Question

A column with one end fixed and one end free has a critical buckling load of 100 N. For the same column, if the free end is replaced with a pinned end then the critical buckling load will be ____________ N (round off to the nearest integer).

Answer 1

Concept:

Euler's buckling load \(P_e = \frac{{{\pi ^2}EI_{min}}}{{{L_e^2}}}\)

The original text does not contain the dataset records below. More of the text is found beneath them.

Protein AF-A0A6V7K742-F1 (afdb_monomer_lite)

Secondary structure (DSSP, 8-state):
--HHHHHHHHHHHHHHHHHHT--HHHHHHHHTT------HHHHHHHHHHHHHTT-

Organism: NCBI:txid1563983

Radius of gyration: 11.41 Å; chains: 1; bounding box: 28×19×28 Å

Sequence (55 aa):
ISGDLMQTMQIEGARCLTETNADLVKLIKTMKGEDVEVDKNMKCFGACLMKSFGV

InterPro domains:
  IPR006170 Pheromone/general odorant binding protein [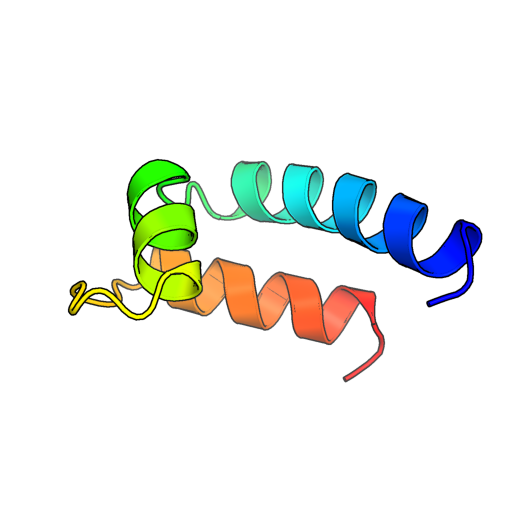PF01395] (6-55)
  IPR036728 Pheromone/general odorant binding protein superfamily [G3DSA:1.10.238.20] (2-55)
  IPR036728 Pheromone/general odorant binding protein superfamily [SSF47565] (5-55)

pLDDT: mean 91.86, std 7.46, range [57.0, 97.56]

Structure (mmCIF, N/CA/C/O backbone):
data_AF-A0A6V7K742-F1
#
_entry.id   AF-A0A6V7K742-F1
#
loop_
_atom_site.group_PDB
_atom_site.id
_atom_site.type_symbol
_atom_site.label_atom_id
_atom_site.label_alt_id
_atom_site.label_comp_id
_atom_site.label_asym_id
_atom_site.label_entity_id
_atom_site.label_seq_id
_atom_site.pdbx_PDB_ins_code
_atom_site.Cartn_x
_atom_site.Cartn_y
_atom_site.Cartn_z
_atom_site.occupancy
_atom_site.B_iso_or_equiv
_atom_site.auth_seq_id
_atom_site.auth_comp_id
_atom_site.auth_asym_id
_atom_site.auth_atom_id
_atom_site.pdbx_PDB_model_num
ATOM 1 N N . ILE A 1 1 ? 15.466 -10.613 -5.997 1.00 57.00 1 ILE A N 1
ATOM 2 C CA . ILE A 1 1 ? 14.541 -9.573 -6.506 1.00 57.00 1 ILE A CA 1
ATOM 3 C C . ILE A 1 1 ? 15.405 -8.609 -7.308 1.00 57.00 1 ILE A C 1
ATOM 5 O O . ILE A 1 1 ? 16.401 -8.154 -6.759 1.00 57.00 1 ILE A O 1
ATOM 9 N N . SER A 1 2 ? 15.147 -8.417 -8.605 1.00 71.44 2 SER A N 1
ATOM 10 C CA . SER A 1 2 ? 15.889 -7.433 -9.409 1.00 71.44 2 SER A CA 1
ATOM 11 C C . SER A 1 2 ? 15.709 -6.035 -8.801 1.00 71.44 2 SER A C 1
ATOM 13 O O . SER A 1 2 ? 14.658 -5.752 -8.228 1.00 71.44 2 SER A O 1
ATOM 15 N N . GLY A 1 3 ? 16.721 -5.164 -8.893 1.00 75.69 3 GLY A N 1
ATOM 16 C CA . GLY A 1 3 ? 16.640 -3.806 -8.327 1.00 75.69 3 GLY A CA 1
ATOM 17 C C . GLY A 1 3 ? 15.445 -3.001 -8.854 1.00 75.69 3 GLY A C 1
ATOM 18 O O . GLY A 1 3 ? 14.832 -2.252 -8.103 1.00 75.69 3 GLY A O 1
ATOM 19 N N . ASP A 1 4 ? 15.063 -3.258 -10.104 1.00 84.00 4 ASP A N 1
ATOM 20 C CA . ASP A 1 4 ? 13.914 -2.658 -10.784 1.00 84.00 4 ASP A CA 1
ATOM 21 C C . ASP A 1 4 ? 12.579 -2.985 -10.092 1.00 84.00 4 ASP A C 1
ATOM 23 O O . ASP A 1 4 ? 11.842 -2.086 -9.698 1.00 84.00 4 ASP A O 1
ATOM 27 N N . LEU A 1 5 ? 12.323 -4.266 -9.791 1.00 83.62 5 LEU A N 1
ATOM 28 C CA . LEU A 1 5 ? 11.089 -4.681 -9.113 1.00 83.62 5 LEU A CA 1
ATOM 29 C C . LEU A 1 5 ? 10.959 -4.046 -7.721 1.00 83.62 5 LEU A C 1
ATOM 31 O O . LEU A 1 5 ? 9.868 -3.663 -7.298 1.00 83.62 5 LEU A O 1
ATOM 35 N N . MET A 1 6 ? 12.075 -3.923 -7.001 1.00 84.38 6 MET A N 1
ATOM 36 C CA . MET A 1 6 ? 12.077 -3.326 -5.668 1.00 84.38 6 MET A CA 1
ATOM 37 C C . MET A 1 6 ? 11.804 -1.817 -5.725 1.00 84.38 6 MET A C 1
ATOM 39 O O . MET A 1 6 ? 11.083 -1.299 -4.873 1.00 84.38 6 MET A O 1
ATOM 43 N N . GLN A 1 7 ? 12.314 -1.130 -6.750 1.00 89.19 7 GLN A N 1
ATOM 44 C CA . GLN A 1 7 ? 12.048 0.286 -6.987 1.00 89.19 7 GLN A CA 1
ATOM 45 C C . GLN A 1 7 ? 10.588 0.528 -7.396 1.00 89.19 7 GLN A C 1
ATOM 47 O O . GLN A 1 7 ? 9.937 1.403 -6.822 1.00 89.19 7 GLN A O 1
ATOM 52 N N . THR A 1 8 ? 10.035 -0.285 -8.302 1.00 88.81 8 THR A N 1
ATOM 53 C CA . 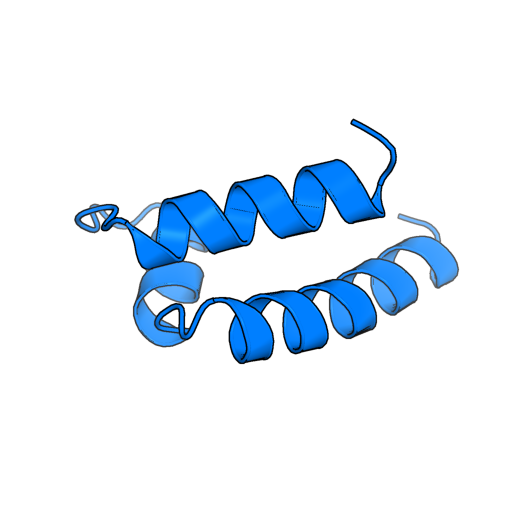THR A 1 8 ? 8.610 -0.225 -8.667 1.00 88.81 8 THR A CA 1
ATOM 54 C C . THR A 1 8 ? 7.720 -0.437 -7.446 1.00 88.81 8 THR A C 1
ATOM 56 O O . THR A 1 8 ? 6.785 0.326 -7.228 1.00 88.81 8 THR A O 1
ATOM 59 N N . MET A 1 9 ? 8.038 -1.415 -6.594 1.00 89.19 9 MET A N 1
ATOM 60 C CA . MET A 1 9 ? 7.253 -1.687 -5.387 1.00 89.19 9 MET A CA 1
ATOM 61 C C . MET A 1 9 ? 7.274 -0.529 -4.386 1.00 89.19 9 MET A C 1
ATOM 63 O O . MET A 1 9 ? 6.259 -0.266 -3.745 1.00 89.19 9 MET A O 1
ATOM 67 N N . GLN A 1 10 ? 8.392 0.187 -4.259 1.00 90.50 10 GLN A N 1
ATOM 68 C CA . GLN A 1 10 ? 8.466 1.379 -3.409 1.00 90.50 10 GLN A CA 1
ATOM 69 C C . GLN A 1 10 ? 7.616 2.530 -3.960 1.00 90.50 10 GLN A C 1
ATOM 71 O O . GLN A 1 10 ? 6.877 3.157 -3.199 1.00 90.50 10 GLN A O 1
ATOM 76 N N . ILE A 1 11 ? 7.692 2.784 -5.269 1.00 94.38 11 ILE A N 1
ATOM 77 C CA . ILE A 1 11 ? 6.922 3.844 -5.935 1.00 94.38 11 ILE A CA 1
ATOM 78 C C . ILE A 1 11 ? 5.420 3.553 -5.834 1.00 94.38 11 ILE A C 1
ATOM 80 O O . ILE A 1 11 ? 4.653 4.390 -5.354 1.00 94.38 11 ILE A O 1
ATOM 84 N N . GLU A 1 12 ? 5.005 2.346 -6.214 1.00 95.06 12 GLU A N 1
ATOM 85 C CA . GLU A 1 12 ? 3.599 1.939 -6.177 1.00 95.06 12 GLU A CA 1
ATOM 86 C C . GLU A 1 12 ? 3.077 1.817 -4.744 1.00 95.06 12 GLU A C 1
ATOM 88 O O . GLU A 1 12 ? 1.951 2.221 -4.463 1.00 95.06 12 GLU A O 1
ATOM 93 N N . GLY A 1 13 ? 3.909 1.357 -3.806 1.00 94.56 13 GLY A N 1
ATOM 94 C CA . GLY A 1 13 ? 3.585 1.347 -2.382 1.00 94.56 13 GLY A CA 1
ATOM 95 C C . GLY A 1 13 ? 3.281 2.744 -1.847 1.00 94.56 13 GLY A C 1
ATOM 96 O O . GLY A 1 13 ? 2.246 2.941 -1.211 1.00 94.56 13 GLY A O 1
ATOM 97 N N . ALA A 1 14 ? 4.127 3.734 -2.144 1.00 95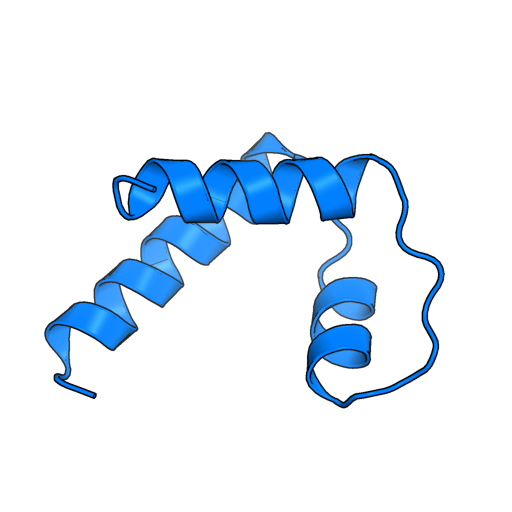.25 14 ALA A N 1
ATOM 98 C CA . ALA A 1 14 ? 3.903 5.118 -1.723 1.00 95.25 14 ALA A CA 1
ATOM 99 C C . ALA A 1 14 ? 2.636 5.725 -2.357 1.00 95.25 14 ALA A C 1
ATOM 101 O O . ALA A 1 14 ? 1.850 6.390 -1.670 1.00 95.25 14 ALA A O 1
ATOM 102 N N . ARG A 1 15 ? 2.400 5.455 -3.649 1.00 97.38 15 ARG A N 1
ATOM 103 C CA . ARG A 1 15 ? 1.188 5.888 -4.363 1.00 97.38 15 ARG A CA 1
ATOM 104 C C . ARG A 1 15 ? -0.075 5.294 -3.737 1.00 97.38 15 ARG A C 1
ATOM 106 O O . ARG A 1 15 ? -0.973 6.038 -3.346 1.00 97.38 15 ARG A O 1
ATOM 113 N N . CYS A 1 16 ? -0.125 3.973 -3.575 1.00 97.44 16 CYS A N 1
ATOM 114 C CA . CYS A 1 16 ? -1.282 3.273 -3.020 1.00 97.44 16 CYS A CA 1
ATOM 115 C C . CYS A 1 16 ? -1.560 3.656 -1.563 1.00 97.44 16 CYS A C 1
ATOM 117 O O . CYS A 1 16 ? -2.723 3.769 -1.174 1.00 97.44 16 CYS A O 1
ATOM 119 N N . LEU A 1 17 ? -0.521 3.895 -0.757 1.00 96.75 17 LEU A N 1
ATOM 120 C CA . LEU A 1 17 ? -0.673 4.389 0.614 1.00 96.75 17 LEU A CA 1
ATOM 121 C C . LEU A 1 17 ? -1.402 5.741 0.634 1.00 96.75 17 LEU A C 1
ATOM 123 O O . LEU A 1 17 ? -2.331 5.932 1.417 1.00 96.75 17 LEU A O 1
ATOM 127 N N . THR A 1 18 ? -1.018 6.640 -0.276 1.00 96.44 18 THR A N 1
ATOM 128 C CA . THR A 1 18 ? -1.591 7.987 -0.398 1.00 96.44 18 THR A CA 1
ATOM 129 C C . THR A 1 18 ? -3.041 7.945 -0.887 1.00 96.44 18 THR A C 1
ATOM 131 O O . THR A 1 18 ? -3.904 8.593 -0.303 1.00 96.44 18 THR A O 1
ATOM 134 N N . GLU A 1 19 ? -3.338 7.154 -1.922 1.00 97.38 19 GLU A N 1
ATOM 135 C CA . GLU A 1 19 ? -4.688 7.056 -2.506 1.00 97.38 19 GLU A CA 1
ATOM 136 C C . GLU A 1 19 ? -5.717 6.435 -1.560 1.00 97.38 19 GLU A C 1
ATOM 138 O O . GLU A 1 19 ? -6.895 6.789 -1.587 1.00 97.38 19 GLU A O 1
ATOM 143 N N . THR A 1 20 ? -5.283 5.484 -0.736 1.00 97.56 20 THR A N 1
ATOM 144 C CA . THR A 1 20 ? -6.187 4.695 0.111 1.00 97.56 20 THR A CA 1
ATOM 145 C C . THR A 1 20 ? -6.266 5.210 1.538 1.00 97.56 20 THR A C 1
ATOM 147 O O . THR A 1 20 ? -7.136 4.769 2.290 1.00 97.56 20 THR A O 1
ATOM 150 N N . ASN A 1 21 ? -5.379 6.138 1.914 1.00 97.19 21 ASN A N 1
ATOM 151 C CA . ASN A 1 21 ? -5.215 6.613 3.284 1.00 97.19 21 ASN A CA 1
ATOM 152 C C . ASN A 1 21 ? -5.047 5.444 4.277 1.00 97.19 21 ASN A C 1
ATOM 154 O O . ASN A 1 21 ? -5.649 5.420 5.356 1.00 97.19 21 ASN A O 1
ATOM 158 N N . ALA A 1 22 ? -4.304 4.415 3.858 1.00 96.88 22 ALA A N 1
ATOM 159 C CA . ALA A 1 22 ? -3.994 3.268 4.698 1.00 96.88 22 ALA A CA 1
ATOM 160 C C . ALA A 1 22 ? -2.954 3.649 5.758 1.00 96.88 22 ALA A C 1
ATOM 162 O O . ALA A 1 22 ? -2.046 4.443 5.517 1.00 96.88 22 ALA A O 1
ATOM 163 N N . ASP A 1 23 ? -3.089 3.070 6.948 1.00 95.81 23 ASP A N 1
ATOM 164 C CA . ASP A 1 23 ? -2.180 3.336 8.056 1.00 95.81 23 ASP A CA 1
ATOM 165 C C . ASP A 1 23 ? -0.849 2.599 7.839 1.00 95.81 23 ASP A C 1
ATOM 167 O O . ASP A 1 23 ? -0.771 1.368 7.904 1.00 95.81 23 ASP A O 1
ATOM 171 N N . LEU A 1 24 ? 0.215 3.371 7.597 1.00 93.94 24 LEU A N 1
ATOM 172 C CA . LEU A 1 24 ? 1.564 2.848 7.394 1.00 93.94 24 LEU A CA 1
ATOM 173 C C . LEU A 1 24 ? 2.051 2.011 8.584 1.00 93.94 24 LEU A C 1
ATOM 175 O O . LEU A 1 24 ? 2.712 0.992 8.391 1.00 93.94 24 LEU A O 1
ATOM 179 N N . VAL A 1 25 ? 1.721 2.410 9.814 1.00 94.50 25 VAL A N 1
ATOM 180 C CA . VAL A 1 25 ? 2.130 1.684 11.021 1.00 94.50 25 VAL A CA 1
ATOM 181 C C . VAL A 1 25 ? 1.435 0.331 11.070 1.00 94.50 25 VAL A C 1
ATOM 183 O O . VAL A 1 25 ? 2.099 -0.676 11.326 1.00 94.50 25 VAL A O 1
ATOM 186 N N . LYS A 1 26 ? 0.130 0.276 10.775 1.00 94.94 26 LYS A N 1
ATOM 187 C CA . LYS A 1 26 ? -0.598 -1.002 10.694 1.00 94.94 26 LYS A CA 1
ATOM 188 C C . LYS A 1 26 ? -0.019 -1.912 9.616 1.00 94.94 26 LYS A C 1
ATOM 190 O O . LYS A 1 26 ? 0.215 -3.083 9.894 1.00 94.94 26 LYS A O 1
ATOM 195 N N . LEU A 1 27 ? 0.285 -1.380 8.430 1.00 92.38 27 LEU A N 1
ATOM 196 C CA . LEU A 1 27 ? 0.899 -2.151 7.344 1.00 92.38 27 LEU A CA 1
ATOM 197 C C . LEU A 1 27 ? 2.257 -2.741 7.752 1.00 92.38 27 LEU A C 1
ATOM 199 O O . LEU A 1 27 ? 2.491 -3.930 7.545 1.00 92.38 27 LEU A O 1
ATOM 203 N N . ILE A 1 28 ? 3.128 -1.947 8.385 1.00 93.06 28 ILE A N 1
ATOM 204 C CA . ILE A 1 28 ? 4.431 -2.421 8.880 1.00 93.06 28 ILE A CA 1
ATOM 205 C C . ILE A 1 28 ? 4.250 -3.545 9.906 1.00 93.06 28 ILE A C 1
ATOM 207 O O . ILE A 1 28 ? 4.969 -4.543 9.855 1.00 93.06 28 ILE A O 1
ATOM 211 N N . LYS A 1 29 ? 3.298 -3.403 10.830 1.00 95.06 29 LYS A N 1
ATOM 212 C CA . LYS A 1 29 ? 2.988 -4.434 11.827 1.00 95.06 29 LYS A CA 1
ATOM 213 C C . LYS A 1 29 ? 2.468 -5.720 11.176 1.00 95.06 29 LYS A C 1
ATOM 215 O O . LYS A 1 29 ? 2.974 -6.796 11.483 1.00 95.06 29 LYS A O 1
ATOM 220 N N . THR A 1 30 ? 1.564 -5.617 10.200 1.00 92.00 30 THR A N 1
ATOM 221 C CA . THR A 1 30 ? 1.102 -6.771 9.410 1.00 92.00 30 THR A CA 1
ATOM 222 C C . THR A 1 30 ? 2.260 -7.460 8.683 1.00 92.00 30 THR A C 1
ATOM 224 O O . THR A 1 30 ? 2.355 -8.683 8.711 1.00 92.00 30 THR A O 1
ATOM 227 N N . MET A 1 31 ? 3.196 -6.706 8.092 1.00 88.19 31 MET A N 1
ATOM 228 C CA . MET A 1 31 ? 4.391 -7.274 7.444 1.00 88.19 31 MET A CA 1
ATOM 229 C C . MET A 1 31 ? 5.335 -7.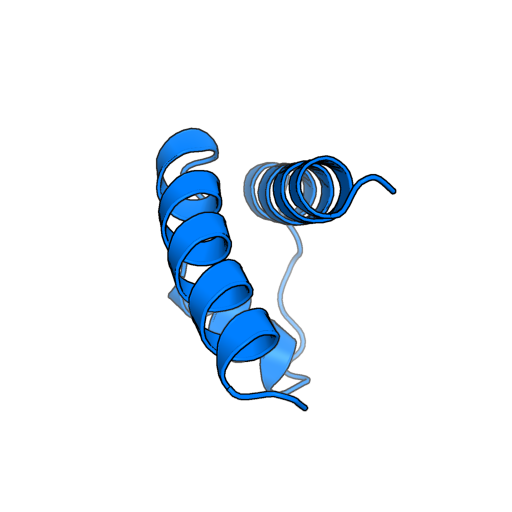988 8.421 1.00 88.19 31 MET A C 1
ATOM 231 O O . MET A 1 31 ? 6.066 -8.889 8.016 1.00 88.19 31 MET A O 1
ATOM 235 N N . LYS A 1 32 ? 5.325 -7.604 9.701 1.00 95.62 32 LYS A N 1
ATOM 236 C CA . LYS A 1 32 ? 6.067 -8.283 10.773 1.00 95.62 32 LYS A CA 1
ATOM 237 C C . LYS A 1 32 ? 5.348 -9.520 11.320 1.00 95.62 32 LYS A C 1
ATOM 239 O O . LYS A 1 32 ? 5.906 -10.197 12.179 1.00 95.62 32 LYS A O 1
ATOM 244 N N . GLY A 1 33 ? 4.144 -9.822 10.832 1.00 94.38 33 GLY A N 1
ATOM 245 C CA . GLY A 1 33 ? 3.320 -10.922 11.329 1.00 94.38 33 GLY A CA 1
ATOM 246 C C . GLY A 1 33 ? 2.633 -10.623 12.662 1.00 94.38 33 GLY A C 1
ATOM 247 O O . GLY A 1 33 ? 2.197 -11.553 13.334 1.00 94.38 33 GLY A O 1
ATOM 248 N N . GLU A 1 34 ? 2.550 -9.351 13.065 1.00 96.94 34 GLU A N 1
ATOM 249 C CA . GLU A 1 34 ? 1.745 -8.958 14.221 1.00 96.94 34 GLU A CA 1
ATOM 250 C C . GLU A 1 34 ? 0.254 -9.084 13.886 1.00 96.94 34 GLU A C 1
ATOM 252 O O . GLU A 1 34 ? -0.171 -8.798 12.762 1.00 96.94 34 GLU A O 1
ATOM 257 N N . ASP A 1 35 ? -0.541 -9.481 14.880 1.00 93.88 35 ASP A N 1
ATOM 258 C CA . ASP A 1 35 ? -1.995 -9.506 14.755 1.00 93.88 35 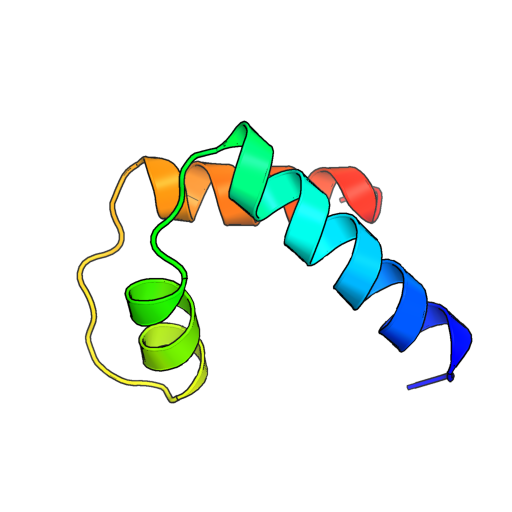ASP A CA 1
ATOM 259 C C . ASP A 1 35 ? -2.531 -8.068 14.775 1.00 93.88 35 ASP A C 1
ATOM 261 O O . ASP A 1 35 ? -2.452 -7.355 15.780 1.00 93.88 35 ASP A O 1
ATOM 265 N N . VAL A 1 36 ? -3.004 -7.613 13.618 1.00 93.88 36 VAL A N 1
ATOM 266 C CA . VAL A 1 36 ? -3.508 -6.259 13.393 1.00 93.88 36 VAL A CA 1
ATOM 267 C C . VAL A 1 36 ? -4.847 -6.368 12.693 1.00 93.88 36 VAL A C 1
ATOM 269 O O . VAL A 1 36 ? -4.976 -7.041 11.671 1.00 93.88 36 VAL A O 1
ATOM 272 N N . GLU A 1 37 ? -5.836 -5.644 13.205 1.00 93.88 37 GLU A N 1
ATOM 273 C CA . GLU A 1 37 ? -7.137 -5.559 12.558 1.00 93.88 37 GLU A CA 1
ATOM 274 C C . GLU A 1 37 ? -7.016 -4.912 11.168 1.00 93.88 37 GLU A C 1
ATOM 276 O O . GLU A 1 37 ? -6.653 -3.738 11.028 1.00 93.88 37 GLU A O 1
ATOM 281 N N . VAL A 1 38 ? -7.344 -5.694 10.134 1.00 92.69 38 VAL A N 1
ATOM 282 C CA . VAL A 1 38 ? -7.323 -5.257 8.735 1.00 92.69 38 VAL A CA 1
ATOM 283 C C . VAL A 1 38 ? -8.602 -4.489 8.411 1.00 92.69 38 VAL A C 1
ATOM 285 O O . VAL A 1 38 ? -9.657 -5.070 8.127 1.00 92.69 38 VAL A O 1
ATOM 288 N N . ASP A 1 39 ? -8.490 -3.165 8.402 1.00 94.38 39 ASP A N 1
ATOM 289 C CA . ASP A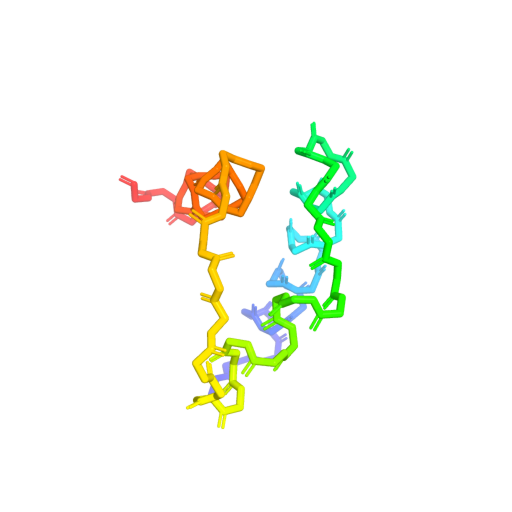 1 39 ? -9.590 -2.269 8.057 1.00 94.38 39 ASP A CA 1
ATOM 290 C C . ASP A 1 39 ? -9.799 -2.114 6.534 1.00 94.38 39 ASP A C 1
ATOM 292 O O . ASP A 1 39 ? -9.120 -2.717 5.695 1.00 94.38 39 ASP A O 1
ATOM 296 N N . LYS A 1 40 ? -10.803 -1.312 6.160 1.00 97.12 40 LYS A N 1
ATOM 297 C CA . LYS A 1 40 ? -11.163 -1.055 4.758 1.00 97.12 40 LYS A CA 1
ATOM 298 C C . LYS A 1 40 ? -10.003 -0.450 3.961 1.00 97.12 40 LYS A C 1
ATOM 300 O O . LYS A 1 40 ? -9.803 -0.849 2.814 1.00 97.12 40 LYS A O 1
ATOM 305 N N . ASN A 1 41 ? -9.245 0.477 4.542 1.00 97.38 41 ASN A N 1
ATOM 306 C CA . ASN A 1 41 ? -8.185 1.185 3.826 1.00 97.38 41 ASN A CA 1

where L_e = effective length of a column

1. If one end of the column is fixed and the other end free L_e = 2L
2. If one end fixed and the other end is pinned or hinged L_e = \(\frac{L}{\sqrt2}\)
3. If both ends of the column are fixed Le = \(\frac{L}{2}\)
4. If both ends of a column are hinged Le = L

Calculation:

Given:

For the column whose one end fixed and another end free:

Buckling load P₁ = 100 N, L₁ = 2L

If the free end is replaced by pinned joint L₂ = \(\frac{L}{\sqrt2}\)

Since the column is the same \(P_e \propto \frac{1}{L_e^2}\)

\(\frac{P_2}{P_1} = \frac{L_1^2}{L_2^2}\)

P₂ = \(100 \times\frac{4L^2}{\frac{L^2}{2}}\)  = 800 N